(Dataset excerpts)
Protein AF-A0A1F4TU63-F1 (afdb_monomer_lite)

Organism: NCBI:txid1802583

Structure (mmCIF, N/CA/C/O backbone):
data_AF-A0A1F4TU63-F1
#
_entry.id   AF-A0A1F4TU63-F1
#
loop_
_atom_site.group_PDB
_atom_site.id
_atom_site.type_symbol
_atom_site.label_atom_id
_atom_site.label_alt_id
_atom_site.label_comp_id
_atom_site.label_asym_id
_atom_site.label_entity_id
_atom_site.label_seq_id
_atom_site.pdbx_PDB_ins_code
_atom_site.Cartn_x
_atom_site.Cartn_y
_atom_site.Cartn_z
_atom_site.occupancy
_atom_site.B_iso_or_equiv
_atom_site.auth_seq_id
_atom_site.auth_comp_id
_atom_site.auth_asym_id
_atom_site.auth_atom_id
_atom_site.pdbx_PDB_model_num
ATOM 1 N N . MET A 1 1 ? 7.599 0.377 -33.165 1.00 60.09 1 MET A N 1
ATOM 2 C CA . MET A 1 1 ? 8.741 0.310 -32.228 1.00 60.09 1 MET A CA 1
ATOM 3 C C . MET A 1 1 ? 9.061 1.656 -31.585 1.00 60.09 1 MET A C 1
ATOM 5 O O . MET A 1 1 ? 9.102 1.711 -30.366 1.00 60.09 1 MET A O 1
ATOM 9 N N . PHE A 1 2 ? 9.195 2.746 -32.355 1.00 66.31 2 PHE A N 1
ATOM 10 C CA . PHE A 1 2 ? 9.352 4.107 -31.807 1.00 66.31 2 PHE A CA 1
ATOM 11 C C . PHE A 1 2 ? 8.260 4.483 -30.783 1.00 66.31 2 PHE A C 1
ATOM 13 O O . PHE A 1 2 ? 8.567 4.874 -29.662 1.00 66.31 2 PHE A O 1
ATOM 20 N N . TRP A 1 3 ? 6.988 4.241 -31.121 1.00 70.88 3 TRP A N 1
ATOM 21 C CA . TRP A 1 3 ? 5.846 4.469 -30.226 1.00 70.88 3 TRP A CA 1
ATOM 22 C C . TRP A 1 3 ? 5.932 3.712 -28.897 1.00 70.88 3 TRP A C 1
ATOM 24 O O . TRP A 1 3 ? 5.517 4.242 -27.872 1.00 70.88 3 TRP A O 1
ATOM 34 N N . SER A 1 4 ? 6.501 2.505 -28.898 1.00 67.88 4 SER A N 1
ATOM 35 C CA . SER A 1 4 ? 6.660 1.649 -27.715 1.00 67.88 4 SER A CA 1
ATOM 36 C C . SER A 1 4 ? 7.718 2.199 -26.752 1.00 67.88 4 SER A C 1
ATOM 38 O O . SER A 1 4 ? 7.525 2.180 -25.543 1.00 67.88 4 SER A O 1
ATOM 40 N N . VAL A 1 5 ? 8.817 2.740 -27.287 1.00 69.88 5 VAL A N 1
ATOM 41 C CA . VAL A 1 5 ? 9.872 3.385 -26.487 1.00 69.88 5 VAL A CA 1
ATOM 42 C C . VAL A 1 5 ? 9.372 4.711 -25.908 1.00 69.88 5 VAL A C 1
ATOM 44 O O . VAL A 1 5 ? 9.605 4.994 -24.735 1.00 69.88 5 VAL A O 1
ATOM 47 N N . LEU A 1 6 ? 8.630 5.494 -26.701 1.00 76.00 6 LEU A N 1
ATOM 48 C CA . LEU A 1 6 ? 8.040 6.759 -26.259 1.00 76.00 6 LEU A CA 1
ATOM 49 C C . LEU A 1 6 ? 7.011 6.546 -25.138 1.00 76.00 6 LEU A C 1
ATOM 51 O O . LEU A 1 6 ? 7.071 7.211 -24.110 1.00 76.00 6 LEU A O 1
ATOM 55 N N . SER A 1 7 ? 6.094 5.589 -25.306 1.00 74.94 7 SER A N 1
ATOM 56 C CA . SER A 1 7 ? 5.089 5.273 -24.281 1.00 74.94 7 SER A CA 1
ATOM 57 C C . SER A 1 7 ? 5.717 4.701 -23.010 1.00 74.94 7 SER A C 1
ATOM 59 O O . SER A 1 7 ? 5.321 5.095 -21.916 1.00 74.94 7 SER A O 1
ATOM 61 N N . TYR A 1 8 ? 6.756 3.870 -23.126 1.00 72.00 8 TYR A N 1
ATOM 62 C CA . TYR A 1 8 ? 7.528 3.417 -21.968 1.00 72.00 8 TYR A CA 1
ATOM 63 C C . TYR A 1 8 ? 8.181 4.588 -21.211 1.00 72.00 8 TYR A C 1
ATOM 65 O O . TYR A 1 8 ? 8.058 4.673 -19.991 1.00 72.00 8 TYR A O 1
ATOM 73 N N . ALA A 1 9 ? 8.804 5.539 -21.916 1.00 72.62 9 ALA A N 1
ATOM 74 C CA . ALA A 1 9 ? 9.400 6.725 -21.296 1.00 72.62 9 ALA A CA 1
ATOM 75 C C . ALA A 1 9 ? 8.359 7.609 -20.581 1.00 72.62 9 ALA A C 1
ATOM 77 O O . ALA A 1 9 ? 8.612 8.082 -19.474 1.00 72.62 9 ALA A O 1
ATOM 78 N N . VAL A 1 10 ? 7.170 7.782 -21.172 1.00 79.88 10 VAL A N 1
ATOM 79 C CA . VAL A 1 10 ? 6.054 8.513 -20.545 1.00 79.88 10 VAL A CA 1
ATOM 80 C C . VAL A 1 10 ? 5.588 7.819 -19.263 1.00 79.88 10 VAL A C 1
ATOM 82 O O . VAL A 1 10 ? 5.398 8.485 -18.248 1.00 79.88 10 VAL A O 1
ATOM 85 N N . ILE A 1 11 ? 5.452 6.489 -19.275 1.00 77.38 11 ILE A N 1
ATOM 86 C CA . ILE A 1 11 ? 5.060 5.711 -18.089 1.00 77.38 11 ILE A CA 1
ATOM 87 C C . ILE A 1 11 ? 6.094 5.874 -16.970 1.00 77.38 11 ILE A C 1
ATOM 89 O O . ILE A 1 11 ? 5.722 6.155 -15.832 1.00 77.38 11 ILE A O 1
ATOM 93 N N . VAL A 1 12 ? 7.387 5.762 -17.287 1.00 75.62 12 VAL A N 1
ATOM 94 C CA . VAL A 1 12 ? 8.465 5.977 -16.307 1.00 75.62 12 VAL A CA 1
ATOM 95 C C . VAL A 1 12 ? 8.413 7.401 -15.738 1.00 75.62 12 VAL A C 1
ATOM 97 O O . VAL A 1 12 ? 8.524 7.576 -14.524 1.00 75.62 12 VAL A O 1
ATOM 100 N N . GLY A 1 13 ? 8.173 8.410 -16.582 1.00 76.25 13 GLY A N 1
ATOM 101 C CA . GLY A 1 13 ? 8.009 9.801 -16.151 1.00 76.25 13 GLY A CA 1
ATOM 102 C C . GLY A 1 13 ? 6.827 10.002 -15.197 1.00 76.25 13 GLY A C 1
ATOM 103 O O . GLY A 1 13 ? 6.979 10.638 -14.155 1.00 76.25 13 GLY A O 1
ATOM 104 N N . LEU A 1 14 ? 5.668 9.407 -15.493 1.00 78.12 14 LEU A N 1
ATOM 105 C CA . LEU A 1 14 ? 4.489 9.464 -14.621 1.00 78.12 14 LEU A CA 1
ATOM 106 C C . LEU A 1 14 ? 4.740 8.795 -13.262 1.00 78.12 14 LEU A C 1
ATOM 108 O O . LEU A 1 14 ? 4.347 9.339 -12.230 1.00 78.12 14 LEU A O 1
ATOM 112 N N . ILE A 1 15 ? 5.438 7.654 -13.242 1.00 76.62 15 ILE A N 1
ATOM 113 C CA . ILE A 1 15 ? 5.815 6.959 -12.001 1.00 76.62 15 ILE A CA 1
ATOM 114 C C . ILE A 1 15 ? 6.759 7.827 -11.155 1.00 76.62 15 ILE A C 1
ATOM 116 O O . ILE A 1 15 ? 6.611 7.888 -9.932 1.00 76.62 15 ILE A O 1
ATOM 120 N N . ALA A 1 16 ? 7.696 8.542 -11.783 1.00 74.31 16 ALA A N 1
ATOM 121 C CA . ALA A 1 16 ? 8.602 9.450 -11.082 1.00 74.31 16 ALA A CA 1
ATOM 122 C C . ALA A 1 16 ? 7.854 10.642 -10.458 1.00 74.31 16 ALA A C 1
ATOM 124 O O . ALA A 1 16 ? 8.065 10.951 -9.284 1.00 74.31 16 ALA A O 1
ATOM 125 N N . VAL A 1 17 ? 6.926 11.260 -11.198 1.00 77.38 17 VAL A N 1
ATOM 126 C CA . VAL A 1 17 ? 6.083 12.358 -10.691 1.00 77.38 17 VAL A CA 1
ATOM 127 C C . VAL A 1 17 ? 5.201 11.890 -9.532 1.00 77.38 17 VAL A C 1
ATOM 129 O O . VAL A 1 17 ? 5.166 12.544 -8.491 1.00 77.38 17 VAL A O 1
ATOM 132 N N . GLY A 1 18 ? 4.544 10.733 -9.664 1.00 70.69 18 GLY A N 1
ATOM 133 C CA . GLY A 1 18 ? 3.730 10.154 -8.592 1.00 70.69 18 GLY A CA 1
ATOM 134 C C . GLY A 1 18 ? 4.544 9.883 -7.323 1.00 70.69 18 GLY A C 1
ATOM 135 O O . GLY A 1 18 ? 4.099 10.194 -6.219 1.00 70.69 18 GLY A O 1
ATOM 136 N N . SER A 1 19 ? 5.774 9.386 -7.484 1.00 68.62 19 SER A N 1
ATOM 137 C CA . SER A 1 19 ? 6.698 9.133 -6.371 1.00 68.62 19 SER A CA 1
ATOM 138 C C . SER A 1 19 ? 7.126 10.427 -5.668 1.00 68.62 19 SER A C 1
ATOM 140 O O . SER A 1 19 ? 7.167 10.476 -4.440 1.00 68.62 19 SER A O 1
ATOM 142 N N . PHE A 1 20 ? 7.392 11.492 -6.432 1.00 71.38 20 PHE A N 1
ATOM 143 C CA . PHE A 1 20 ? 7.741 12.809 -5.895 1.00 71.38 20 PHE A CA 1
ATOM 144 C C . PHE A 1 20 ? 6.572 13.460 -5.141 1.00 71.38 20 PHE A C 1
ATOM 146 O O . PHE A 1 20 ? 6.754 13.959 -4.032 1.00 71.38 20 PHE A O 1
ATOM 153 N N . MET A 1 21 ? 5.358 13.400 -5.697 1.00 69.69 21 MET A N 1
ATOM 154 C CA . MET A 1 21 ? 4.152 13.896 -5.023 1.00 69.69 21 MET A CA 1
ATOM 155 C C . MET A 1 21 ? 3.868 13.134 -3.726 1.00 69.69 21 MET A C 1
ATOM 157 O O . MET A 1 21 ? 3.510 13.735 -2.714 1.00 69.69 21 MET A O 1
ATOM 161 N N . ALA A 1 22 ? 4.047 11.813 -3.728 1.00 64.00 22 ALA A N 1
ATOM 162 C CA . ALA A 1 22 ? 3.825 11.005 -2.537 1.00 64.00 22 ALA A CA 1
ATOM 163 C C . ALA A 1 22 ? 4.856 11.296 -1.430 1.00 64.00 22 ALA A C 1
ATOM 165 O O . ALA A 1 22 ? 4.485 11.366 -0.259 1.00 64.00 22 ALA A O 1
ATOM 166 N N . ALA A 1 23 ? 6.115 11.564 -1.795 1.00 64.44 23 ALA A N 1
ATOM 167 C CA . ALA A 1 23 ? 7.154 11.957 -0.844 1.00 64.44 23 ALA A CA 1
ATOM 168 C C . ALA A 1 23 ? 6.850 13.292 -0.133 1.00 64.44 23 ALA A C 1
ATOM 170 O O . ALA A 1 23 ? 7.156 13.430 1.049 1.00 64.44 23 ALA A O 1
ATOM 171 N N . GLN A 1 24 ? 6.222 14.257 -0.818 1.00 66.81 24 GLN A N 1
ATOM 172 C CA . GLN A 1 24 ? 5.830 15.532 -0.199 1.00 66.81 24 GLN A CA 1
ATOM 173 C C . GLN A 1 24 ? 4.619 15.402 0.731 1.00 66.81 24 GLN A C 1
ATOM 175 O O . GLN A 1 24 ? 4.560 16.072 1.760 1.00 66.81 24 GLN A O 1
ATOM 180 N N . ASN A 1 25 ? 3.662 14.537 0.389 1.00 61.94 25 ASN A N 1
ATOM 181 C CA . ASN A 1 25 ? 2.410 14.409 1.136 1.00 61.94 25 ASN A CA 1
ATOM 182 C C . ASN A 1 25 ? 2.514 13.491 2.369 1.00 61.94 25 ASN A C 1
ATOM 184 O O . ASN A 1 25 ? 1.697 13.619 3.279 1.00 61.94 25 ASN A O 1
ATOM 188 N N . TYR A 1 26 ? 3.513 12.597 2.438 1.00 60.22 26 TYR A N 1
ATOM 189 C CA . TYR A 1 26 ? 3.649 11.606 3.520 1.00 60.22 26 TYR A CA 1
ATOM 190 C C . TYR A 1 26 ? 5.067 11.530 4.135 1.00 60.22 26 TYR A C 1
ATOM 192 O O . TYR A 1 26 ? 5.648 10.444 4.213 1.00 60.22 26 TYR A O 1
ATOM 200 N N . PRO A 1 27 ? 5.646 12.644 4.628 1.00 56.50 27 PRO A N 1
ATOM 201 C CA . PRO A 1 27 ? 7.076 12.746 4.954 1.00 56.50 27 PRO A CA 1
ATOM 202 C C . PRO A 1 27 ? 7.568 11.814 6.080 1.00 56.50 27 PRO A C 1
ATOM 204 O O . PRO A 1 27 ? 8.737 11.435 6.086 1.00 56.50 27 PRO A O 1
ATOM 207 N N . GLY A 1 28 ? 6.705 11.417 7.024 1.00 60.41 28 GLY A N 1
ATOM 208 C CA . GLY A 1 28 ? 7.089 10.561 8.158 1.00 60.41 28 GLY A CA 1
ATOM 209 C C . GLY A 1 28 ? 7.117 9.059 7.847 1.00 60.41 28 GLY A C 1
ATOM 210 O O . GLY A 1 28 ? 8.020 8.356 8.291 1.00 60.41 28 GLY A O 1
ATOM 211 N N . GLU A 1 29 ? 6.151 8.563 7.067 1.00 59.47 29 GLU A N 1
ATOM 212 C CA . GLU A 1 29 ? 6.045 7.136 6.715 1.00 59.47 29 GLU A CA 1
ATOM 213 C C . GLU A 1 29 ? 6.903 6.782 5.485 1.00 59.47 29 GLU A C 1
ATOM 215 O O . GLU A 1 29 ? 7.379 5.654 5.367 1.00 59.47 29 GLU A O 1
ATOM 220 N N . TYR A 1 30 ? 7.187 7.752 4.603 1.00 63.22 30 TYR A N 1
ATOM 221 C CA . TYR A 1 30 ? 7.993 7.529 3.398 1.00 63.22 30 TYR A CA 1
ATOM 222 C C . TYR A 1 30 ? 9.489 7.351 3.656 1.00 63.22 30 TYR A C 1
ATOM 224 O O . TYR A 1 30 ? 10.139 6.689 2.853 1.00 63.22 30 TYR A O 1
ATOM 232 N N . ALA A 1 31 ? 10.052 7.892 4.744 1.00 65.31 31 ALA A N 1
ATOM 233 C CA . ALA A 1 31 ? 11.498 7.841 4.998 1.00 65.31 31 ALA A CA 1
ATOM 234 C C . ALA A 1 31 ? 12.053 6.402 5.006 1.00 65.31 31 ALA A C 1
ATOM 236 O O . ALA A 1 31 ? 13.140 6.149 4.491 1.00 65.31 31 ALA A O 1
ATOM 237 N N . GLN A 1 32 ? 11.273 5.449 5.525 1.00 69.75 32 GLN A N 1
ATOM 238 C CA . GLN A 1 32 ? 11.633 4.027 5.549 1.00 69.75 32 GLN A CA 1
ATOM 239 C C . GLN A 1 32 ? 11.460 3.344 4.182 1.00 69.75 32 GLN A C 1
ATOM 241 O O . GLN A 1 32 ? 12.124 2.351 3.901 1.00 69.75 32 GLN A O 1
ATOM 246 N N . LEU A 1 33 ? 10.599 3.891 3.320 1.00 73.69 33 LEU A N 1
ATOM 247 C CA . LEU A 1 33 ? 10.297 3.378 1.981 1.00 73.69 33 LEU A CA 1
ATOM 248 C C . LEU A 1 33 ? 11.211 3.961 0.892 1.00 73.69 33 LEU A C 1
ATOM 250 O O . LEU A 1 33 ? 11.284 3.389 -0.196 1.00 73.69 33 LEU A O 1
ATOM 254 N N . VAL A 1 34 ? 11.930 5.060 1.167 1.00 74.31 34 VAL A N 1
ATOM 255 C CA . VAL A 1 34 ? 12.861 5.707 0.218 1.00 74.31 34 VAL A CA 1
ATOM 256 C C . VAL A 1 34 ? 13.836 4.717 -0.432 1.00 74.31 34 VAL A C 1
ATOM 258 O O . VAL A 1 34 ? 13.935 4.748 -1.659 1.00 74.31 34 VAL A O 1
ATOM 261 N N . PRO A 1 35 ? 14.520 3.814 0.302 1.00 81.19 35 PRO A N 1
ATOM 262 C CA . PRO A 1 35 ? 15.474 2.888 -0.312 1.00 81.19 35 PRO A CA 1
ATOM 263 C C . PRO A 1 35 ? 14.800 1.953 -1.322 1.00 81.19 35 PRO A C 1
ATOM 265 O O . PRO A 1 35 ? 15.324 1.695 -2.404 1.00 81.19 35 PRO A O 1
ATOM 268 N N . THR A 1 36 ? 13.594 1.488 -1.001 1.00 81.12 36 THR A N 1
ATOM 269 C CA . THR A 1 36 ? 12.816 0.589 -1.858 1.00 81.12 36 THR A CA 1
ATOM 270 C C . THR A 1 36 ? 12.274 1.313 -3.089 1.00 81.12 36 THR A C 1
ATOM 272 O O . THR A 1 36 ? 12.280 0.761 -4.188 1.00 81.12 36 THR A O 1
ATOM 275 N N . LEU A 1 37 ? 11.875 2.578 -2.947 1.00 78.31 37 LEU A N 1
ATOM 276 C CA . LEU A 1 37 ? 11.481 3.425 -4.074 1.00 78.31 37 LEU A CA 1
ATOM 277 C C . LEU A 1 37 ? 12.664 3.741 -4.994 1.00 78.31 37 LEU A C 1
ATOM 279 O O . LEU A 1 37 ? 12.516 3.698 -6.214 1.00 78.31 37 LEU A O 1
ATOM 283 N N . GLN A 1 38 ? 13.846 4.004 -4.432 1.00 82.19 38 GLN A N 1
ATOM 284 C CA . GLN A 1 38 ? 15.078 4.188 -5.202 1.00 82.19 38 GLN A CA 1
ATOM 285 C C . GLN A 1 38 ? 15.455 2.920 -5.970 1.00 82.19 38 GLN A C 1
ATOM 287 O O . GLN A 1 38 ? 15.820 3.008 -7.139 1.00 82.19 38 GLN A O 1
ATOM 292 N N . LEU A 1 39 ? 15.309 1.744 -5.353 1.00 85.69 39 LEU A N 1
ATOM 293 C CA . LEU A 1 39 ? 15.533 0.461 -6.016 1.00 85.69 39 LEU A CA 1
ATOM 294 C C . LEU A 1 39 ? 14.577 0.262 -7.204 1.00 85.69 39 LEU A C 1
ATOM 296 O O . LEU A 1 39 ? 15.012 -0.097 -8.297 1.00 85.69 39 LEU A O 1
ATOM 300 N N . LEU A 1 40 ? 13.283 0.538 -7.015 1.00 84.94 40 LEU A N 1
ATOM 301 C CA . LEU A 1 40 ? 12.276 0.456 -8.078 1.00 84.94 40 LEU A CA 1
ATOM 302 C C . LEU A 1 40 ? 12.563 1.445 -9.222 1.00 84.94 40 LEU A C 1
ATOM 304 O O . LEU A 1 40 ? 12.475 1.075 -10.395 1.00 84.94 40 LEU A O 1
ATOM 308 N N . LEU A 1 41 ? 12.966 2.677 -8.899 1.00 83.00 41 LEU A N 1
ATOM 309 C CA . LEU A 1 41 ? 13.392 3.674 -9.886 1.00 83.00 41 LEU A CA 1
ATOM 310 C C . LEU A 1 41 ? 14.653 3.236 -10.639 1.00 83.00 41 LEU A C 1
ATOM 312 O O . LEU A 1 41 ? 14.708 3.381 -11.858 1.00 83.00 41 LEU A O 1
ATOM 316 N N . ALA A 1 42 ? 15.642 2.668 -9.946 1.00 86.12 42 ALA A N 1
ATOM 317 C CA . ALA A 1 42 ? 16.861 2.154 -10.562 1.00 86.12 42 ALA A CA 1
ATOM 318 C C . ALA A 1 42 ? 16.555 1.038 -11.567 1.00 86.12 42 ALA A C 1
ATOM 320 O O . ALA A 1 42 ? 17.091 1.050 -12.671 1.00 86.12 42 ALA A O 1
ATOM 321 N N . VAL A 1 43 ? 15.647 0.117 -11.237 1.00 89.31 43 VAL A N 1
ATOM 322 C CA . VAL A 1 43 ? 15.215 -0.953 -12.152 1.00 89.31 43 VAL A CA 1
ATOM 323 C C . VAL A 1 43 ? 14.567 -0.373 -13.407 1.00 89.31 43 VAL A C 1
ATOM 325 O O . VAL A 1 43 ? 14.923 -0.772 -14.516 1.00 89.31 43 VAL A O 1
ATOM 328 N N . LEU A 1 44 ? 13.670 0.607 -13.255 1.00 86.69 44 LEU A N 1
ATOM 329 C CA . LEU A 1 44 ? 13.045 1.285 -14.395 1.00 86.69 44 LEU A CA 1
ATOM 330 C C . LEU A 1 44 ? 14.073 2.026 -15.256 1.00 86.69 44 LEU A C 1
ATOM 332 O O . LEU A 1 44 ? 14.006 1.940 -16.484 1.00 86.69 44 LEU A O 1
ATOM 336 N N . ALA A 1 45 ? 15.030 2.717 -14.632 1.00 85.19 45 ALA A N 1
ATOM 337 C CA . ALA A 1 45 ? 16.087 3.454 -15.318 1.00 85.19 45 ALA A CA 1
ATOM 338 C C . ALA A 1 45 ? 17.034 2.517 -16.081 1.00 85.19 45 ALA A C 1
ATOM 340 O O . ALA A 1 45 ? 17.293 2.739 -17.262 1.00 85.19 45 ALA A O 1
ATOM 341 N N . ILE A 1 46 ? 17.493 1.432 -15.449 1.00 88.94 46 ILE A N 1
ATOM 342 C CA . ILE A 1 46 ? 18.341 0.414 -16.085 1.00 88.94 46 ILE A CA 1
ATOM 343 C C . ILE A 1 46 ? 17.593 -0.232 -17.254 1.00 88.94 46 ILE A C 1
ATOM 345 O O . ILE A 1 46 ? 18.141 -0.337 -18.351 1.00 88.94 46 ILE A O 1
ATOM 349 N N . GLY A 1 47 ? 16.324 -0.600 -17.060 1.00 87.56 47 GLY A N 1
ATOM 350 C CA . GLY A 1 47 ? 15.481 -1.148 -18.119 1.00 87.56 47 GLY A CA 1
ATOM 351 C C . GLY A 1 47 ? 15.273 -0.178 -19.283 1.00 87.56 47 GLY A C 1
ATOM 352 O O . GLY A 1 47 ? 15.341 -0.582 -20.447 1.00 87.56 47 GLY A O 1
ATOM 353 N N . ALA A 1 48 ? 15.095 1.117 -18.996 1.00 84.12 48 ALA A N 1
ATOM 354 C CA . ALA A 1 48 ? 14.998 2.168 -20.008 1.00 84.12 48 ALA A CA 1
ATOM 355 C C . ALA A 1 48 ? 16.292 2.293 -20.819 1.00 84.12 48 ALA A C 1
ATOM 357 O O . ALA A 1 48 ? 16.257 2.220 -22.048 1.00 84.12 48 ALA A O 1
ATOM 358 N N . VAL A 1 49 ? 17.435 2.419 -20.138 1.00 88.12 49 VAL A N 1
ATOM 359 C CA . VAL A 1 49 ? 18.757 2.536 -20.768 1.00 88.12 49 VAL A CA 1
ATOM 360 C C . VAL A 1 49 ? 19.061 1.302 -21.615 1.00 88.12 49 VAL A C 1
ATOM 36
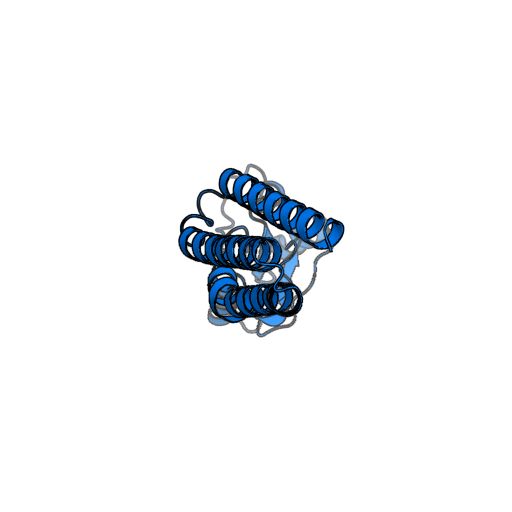2 O O . VAL A 1 49 ? 19.483 1.448 -22.762 1.00 88.12 49 VAL A O 1
ATOM 365 N N . ALA A 1 50 ? 18.785 0.096 -21.112 1.00 86.81 50 ALA A N 1
ATOM 366 C CA . ALA A 1 50 ? 18.976 -1.146 -21.858 1.00 86.81 50 ALA A CA 1
ATOM 367 C C . ALA A 1 50 ? 18.104 -1.191 -23.122 1.00 86.81 50 ALA A C 1
ATOM 369 O O . ALA A 1 50 ? 18.595 -1.481 -24.212 1.00 86.81 50 ALA A O 1
ATOM 370 N N . THR A 1 51 ? 16.826 -0.826 -23.000 1.00 86.12 51 THR A N 1
ATOM 371 C CA . THR A 1 51 ? 15.871 -0.801 -24.118 1.00 86.12 51 THR A CA 1
ATOM 372 C C . THR A 1 51 ? 16.295 0.205 -25.196 1.00 86.12 51 THR A C 1
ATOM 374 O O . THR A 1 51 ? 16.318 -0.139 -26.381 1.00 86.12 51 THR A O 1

What to work on —
From the records above, give again exactly the lines running from the line with "ATOM 342 C CA" to the line with "ATOM 355 C C", inclusive.

Answer space —
ATOM 342 C CA . ILE A 1 46 ? 18.341 0.414 -16.085 1.00 88.94 46 ILE A CA 1
ATOM 343 C C . ILE A 1 46 ? 17.593 -0.232 -17.254 1.00 88.94 46 ILE A C 1
ATOM 345 O O . ILE A 1 46 ? 18.141 -0.337 -18.351 1.00 88.94 46 ILE A O 1
ATOM 349 N N . GLY A 1 47 ? 16.324 -0.600 -17.060 1.00 87.56 47 GLY A N 1
ATOM 350 C CA . GLY A 1 47 ? 15.481 -1.148 -18.119 1.00 87.56 47 GLY A CA 1
ATOM 351 C C . GLY A 1 47 ? 15.273 -0.178 -19.283 1.00 87.56 47 GLY A C 1
ATOM 352 O O . GLY A 1 47 ? 15.341 -0.582 -20.447 1.00 87.56 47 GLY A O 1
ATOM 353 N N . ALA A 1 48 ? 15.095 1.117 -18.996 1.00 84.12 48 ALA A N 1
ATOM 354 C CA . ALA A 1 48 ? 14.998 2.168 -20.008 1.00 84.12 48 ALA A CA 1
ATOM 355 C C . ALA A 1 48 ? 16.292 2.293 -20.819 1.00 84.12 48 ALA A C 1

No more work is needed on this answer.